DATA below:

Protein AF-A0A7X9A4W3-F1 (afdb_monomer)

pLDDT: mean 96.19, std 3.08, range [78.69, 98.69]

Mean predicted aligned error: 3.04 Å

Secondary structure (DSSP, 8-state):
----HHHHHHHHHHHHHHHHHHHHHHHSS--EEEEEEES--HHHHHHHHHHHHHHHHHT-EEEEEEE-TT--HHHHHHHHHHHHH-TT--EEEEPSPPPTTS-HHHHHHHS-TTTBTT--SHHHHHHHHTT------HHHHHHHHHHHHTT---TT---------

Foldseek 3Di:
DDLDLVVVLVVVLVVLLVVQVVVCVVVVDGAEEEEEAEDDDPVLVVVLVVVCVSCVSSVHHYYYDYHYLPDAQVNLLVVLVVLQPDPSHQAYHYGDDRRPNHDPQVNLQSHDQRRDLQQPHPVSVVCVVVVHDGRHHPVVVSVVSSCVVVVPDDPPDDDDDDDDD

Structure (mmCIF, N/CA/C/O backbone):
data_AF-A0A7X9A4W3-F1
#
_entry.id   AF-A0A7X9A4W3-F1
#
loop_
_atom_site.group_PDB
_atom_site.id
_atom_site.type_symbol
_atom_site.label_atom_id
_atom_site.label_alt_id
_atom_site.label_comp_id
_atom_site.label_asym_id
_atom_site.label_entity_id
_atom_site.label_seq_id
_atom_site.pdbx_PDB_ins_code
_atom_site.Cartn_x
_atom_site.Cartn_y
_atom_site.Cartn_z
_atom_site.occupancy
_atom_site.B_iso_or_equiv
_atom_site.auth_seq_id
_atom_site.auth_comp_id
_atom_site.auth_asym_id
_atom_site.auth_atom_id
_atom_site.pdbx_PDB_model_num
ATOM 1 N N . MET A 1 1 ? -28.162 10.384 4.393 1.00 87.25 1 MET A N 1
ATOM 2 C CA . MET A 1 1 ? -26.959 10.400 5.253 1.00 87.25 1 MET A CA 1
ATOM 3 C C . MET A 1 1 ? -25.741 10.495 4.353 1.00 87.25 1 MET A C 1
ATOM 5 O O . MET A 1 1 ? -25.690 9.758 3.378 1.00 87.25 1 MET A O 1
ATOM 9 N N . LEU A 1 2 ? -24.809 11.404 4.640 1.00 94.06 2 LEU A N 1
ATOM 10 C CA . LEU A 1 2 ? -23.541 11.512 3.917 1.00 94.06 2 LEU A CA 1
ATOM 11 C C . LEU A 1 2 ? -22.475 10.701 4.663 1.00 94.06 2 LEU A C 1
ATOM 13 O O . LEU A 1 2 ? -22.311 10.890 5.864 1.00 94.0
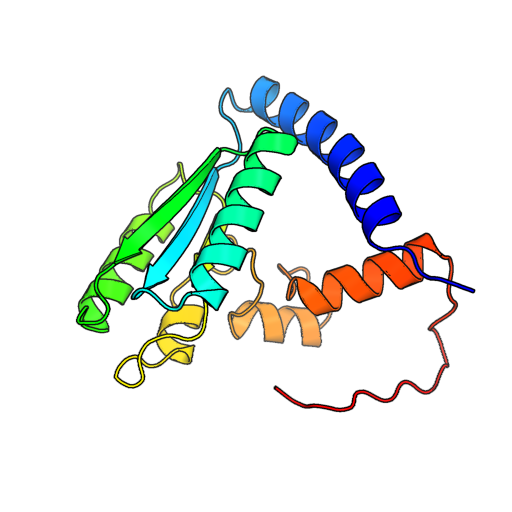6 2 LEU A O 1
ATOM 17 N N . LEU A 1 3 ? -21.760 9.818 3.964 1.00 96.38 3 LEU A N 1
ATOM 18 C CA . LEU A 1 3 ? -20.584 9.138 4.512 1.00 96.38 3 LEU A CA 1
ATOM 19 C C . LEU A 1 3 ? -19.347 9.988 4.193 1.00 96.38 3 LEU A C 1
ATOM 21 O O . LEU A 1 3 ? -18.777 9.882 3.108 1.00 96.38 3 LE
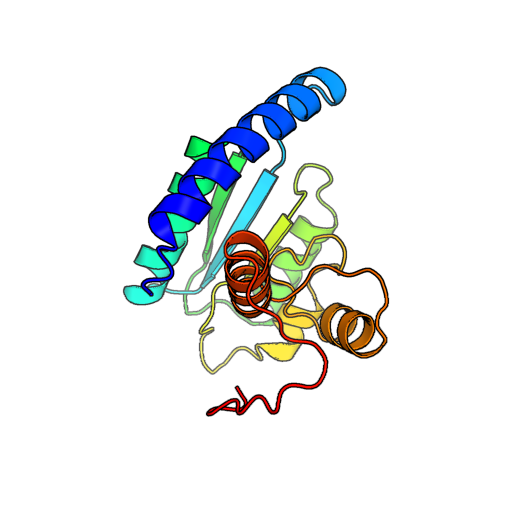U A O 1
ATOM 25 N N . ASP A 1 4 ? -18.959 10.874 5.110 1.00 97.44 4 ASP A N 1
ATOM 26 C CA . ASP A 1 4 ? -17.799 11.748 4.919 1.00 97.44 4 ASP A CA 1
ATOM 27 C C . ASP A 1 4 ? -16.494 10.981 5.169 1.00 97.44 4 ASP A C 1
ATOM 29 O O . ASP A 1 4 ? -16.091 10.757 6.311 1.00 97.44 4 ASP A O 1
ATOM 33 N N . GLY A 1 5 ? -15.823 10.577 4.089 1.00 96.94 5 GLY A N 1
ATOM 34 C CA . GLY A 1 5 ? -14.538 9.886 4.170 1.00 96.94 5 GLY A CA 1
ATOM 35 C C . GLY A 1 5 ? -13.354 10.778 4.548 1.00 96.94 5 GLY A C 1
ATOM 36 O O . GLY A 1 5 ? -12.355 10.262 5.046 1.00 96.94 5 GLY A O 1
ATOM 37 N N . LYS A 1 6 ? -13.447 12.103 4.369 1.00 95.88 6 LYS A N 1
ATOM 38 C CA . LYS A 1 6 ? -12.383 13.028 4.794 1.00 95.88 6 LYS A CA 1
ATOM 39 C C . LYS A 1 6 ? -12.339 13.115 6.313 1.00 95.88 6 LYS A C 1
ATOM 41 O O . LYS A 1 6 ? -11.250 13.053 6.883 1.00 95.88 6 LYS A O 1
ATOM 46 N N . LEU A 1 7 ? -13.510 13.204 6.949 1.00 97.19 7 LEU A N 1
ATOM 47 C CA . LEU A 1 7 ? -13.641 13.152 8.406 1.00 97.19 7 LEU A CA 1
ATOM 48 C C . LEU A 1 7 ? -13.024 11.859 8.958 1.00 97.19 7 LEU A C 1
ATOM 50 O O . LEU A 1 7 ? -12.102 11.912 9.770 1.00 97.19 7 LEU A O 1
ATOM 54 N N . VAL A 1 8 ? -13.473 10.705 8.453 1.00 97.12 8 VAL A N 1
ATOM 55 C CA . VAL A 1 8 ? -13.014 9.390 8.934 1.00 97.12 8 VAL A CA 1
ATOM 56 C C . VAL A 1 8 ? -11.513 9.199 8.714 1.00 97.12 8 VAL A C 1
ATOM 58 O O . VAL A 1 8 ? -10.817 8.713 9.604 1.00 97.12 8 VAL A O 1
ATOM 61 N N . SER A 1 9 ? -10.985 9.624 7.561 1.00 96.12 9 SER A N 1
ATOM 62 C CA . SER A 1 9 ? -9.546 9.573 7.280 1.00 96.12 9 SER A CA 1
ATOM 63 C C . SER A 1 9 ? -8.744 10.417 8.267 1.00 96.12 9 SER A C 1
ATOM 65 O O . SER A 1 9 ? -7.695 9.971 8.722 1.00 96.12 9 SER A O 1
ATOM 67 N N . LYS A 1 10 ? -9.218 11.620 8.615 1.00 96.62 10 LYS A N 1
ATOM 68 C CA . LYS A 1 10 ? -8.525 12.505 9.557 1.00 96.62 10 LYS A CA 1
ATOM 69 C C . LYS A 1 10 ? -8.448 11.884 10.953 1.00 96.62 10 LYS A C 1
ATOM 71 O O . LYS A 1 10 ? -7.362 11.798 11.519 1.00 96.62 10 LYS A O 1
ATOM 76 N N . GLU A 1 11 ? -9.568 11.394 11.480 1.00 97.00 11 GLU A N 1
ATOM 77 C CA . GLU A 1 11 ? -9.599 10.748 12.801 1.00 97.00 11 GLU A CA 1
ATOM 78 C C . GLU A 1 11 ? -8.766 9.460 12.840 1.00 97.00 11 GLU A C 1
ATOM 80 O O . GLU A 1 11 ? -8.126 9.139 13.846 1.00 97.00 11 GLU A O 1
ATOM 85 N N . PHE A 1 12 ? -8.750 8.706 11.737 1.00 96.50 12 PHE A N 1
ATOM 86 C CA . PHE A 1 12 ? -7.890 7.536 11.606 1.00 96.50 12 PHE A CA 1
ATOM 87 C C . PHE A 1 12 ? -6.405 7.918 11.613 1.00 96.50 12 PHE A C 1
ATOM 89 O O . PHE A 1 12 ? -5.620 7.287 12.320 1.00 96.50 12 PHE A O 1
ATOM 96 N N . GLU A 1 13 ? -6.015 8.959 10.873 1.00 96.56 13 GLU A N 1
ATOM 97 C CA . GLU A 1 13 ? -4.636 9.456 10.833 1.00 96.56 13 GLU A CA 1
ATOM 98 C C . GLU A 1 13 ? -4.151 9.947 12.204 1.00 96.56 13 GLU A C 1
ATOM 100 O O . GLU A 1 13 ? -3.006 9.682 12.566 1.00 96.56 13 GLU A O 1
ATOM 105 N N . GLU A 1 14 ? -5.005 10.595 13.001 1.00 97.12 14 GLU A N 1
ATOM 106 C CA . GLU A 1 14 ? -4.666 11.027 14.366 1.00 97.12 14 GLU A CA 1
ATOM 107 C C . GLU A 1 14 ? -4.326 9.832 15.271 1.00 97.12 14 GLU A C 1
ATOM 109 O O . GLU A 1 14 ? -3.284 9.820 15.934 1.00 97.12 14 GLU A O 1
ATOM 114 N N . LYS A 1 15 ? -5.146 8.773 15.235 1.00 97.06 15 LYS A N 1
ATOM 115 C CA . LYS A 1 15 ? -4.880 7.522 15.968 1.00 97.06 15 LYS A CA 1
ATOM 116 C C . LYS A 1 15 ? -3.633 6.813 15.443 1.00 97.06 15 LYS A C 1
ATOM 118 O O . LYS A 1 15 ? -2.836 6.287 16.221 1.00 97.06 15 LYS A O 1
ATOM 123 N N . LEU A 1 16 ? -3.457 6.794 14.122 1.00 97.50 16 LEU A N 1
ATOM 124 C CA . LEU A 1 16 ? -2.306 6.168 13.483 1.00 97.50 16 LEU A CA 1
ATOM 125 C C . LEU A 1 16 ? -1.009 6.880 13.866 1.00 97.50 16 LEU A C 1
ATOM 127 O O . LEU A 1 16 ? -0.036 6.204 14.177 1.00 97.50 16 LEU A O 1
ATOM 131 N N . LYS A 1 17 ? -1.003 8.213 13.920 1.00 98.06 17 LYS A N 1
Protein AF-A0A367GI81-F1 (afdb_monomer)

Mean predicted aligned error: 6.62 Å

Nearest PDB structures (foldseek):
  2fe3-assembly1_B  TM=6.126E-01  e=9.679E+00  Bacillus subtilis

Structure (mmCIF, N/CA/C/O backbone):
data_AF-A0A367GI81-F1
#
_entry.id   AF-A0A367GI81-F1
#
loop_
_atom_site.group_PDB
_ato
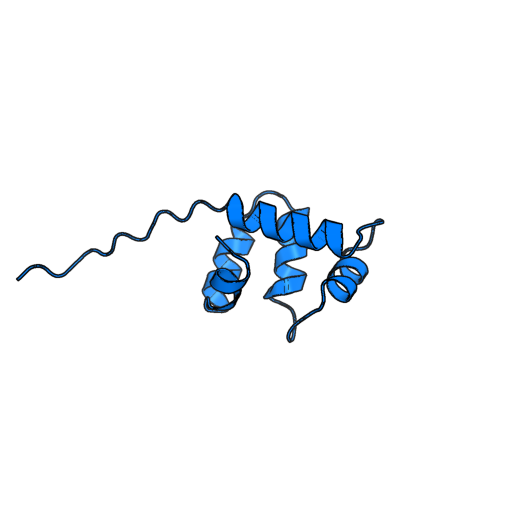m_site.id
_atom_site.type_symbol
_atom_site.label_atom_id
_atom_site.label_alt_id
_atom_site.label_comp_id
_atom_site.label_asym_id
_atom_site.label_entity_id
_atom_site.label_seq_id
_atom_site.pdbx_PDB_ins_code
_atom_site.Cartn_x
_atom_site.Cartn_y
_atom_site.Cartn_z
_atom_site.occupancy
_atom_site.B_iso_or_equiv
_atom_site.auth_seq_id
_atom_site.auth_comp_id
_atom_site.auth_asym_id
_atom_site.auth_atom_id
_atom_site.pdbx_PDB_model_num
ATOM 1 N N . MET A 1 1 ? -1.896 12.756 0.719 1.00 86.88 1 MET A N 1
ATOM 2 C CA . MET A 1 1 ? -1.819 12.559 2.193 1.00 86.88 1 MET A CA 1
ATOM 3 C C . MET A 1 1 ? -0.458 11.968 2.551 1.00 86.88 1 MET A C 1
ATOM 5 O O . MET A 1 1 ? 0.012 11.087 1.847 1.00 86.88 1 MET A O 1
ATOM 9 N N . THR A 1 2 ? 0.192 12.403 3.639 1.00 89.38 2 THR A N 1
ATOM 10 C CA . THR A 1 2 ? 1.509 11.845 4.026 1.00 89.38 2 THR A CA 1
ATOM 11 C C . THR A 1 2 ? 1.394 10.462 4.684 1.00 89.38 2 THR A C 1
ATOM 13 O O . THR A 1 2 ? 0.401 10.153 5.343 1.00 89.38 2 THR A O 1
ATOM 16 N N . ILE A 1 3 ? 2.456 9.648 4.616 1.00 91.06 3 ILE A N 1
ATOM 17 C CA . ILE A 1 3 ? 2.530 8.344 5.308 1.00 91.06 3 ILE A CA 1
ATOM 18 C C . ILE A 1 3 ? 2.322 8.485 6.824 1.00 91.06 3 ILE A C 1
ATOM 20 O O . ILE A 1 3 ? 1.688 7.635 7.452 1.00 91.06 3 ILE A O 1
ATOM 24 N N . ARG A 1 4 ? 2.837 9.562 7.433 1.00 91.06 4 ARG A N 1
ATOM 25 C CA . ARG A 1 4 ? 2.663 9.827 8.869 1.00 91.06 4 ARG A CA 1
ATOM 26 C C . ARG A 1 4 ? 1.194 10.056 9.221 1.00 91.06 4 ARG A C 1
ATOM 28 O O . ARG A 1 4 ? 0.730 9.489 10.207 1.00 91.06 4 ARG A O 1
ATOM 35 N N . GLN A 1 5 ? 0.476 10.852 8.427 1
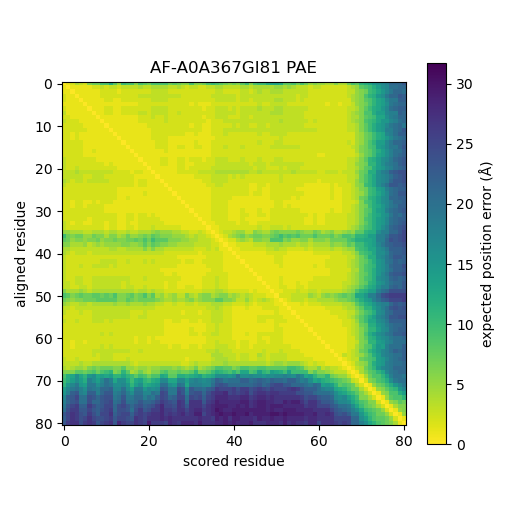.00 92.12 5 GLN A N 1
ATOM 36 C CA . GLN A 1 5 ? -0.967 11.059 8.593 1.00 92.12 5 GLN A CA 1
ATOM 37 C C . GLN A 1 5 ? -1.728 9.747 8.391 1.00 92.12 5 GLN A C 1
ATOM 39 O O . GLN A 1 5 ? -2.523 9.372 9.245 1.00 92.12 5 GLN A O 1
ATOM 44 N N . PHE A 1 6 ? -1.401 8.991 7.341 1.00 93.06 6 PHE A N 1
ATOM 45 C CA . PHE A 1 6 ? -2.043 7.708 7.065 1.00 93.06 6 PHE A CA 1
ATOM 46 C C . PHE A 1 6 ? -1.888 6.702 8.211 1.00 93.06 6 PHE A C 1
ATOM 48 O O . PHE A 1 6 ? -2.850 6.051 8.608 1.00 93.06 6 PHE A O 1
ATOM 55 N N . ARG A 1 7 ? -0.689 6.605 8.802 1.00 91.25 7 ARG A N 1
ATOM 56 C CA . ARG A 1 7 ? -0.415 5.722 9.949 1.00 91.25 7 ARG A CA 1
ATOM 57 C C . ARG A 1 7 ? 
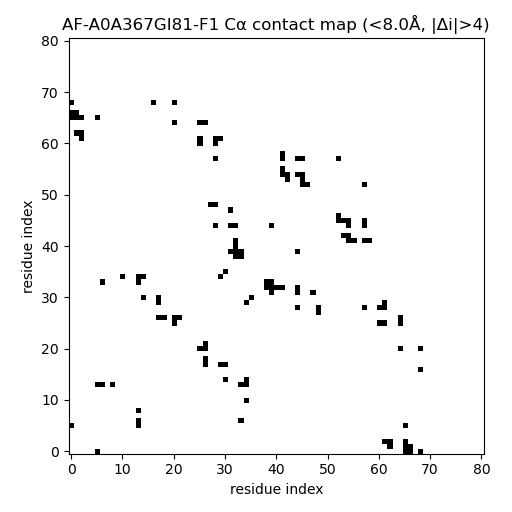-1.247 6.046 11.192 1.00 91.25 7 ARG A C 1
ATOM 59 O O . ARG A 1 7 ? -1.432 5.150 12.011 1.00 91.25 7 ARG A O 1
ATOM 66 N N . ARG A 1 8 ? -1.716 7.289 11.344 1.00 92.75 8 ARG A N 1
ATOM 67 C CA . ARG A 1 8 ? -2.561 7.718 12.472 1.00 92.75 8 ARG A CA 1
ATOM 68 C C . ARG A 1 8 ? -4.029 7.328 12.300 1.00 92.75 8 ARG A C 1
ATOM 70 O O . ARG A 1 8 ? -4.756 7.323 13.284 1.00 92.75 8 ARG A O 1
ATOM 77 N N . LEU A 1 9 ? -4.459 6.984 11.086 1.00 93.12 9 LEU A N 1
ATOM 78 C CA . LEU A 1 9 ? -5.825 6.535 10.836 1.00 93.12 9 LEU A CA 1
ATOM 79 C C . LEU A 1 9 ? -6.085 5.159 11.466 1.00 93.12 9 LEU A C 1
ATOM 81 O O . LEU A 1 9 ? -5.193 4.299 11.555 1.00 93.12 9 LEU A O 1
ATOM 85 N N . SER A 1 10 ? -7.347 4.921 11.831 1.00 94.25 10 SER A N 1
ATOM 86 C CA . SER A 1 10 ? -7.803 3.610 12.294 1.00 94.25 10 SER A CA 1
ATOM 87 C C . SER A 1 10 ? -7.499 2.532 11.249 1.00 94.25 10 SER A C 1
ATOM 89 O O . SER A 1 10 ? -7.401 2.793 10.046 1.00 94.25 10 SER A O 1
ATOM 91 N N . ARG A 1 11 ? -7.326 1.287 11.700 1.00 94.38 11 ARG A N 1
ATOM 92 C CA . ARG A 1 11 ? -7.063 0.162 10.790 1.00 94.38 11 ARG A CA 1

End of DATA.

WHAT TO PRODUCE
Return only the number of lines in the data that hold the string "aligned".

EXERCISE SOLUTION
2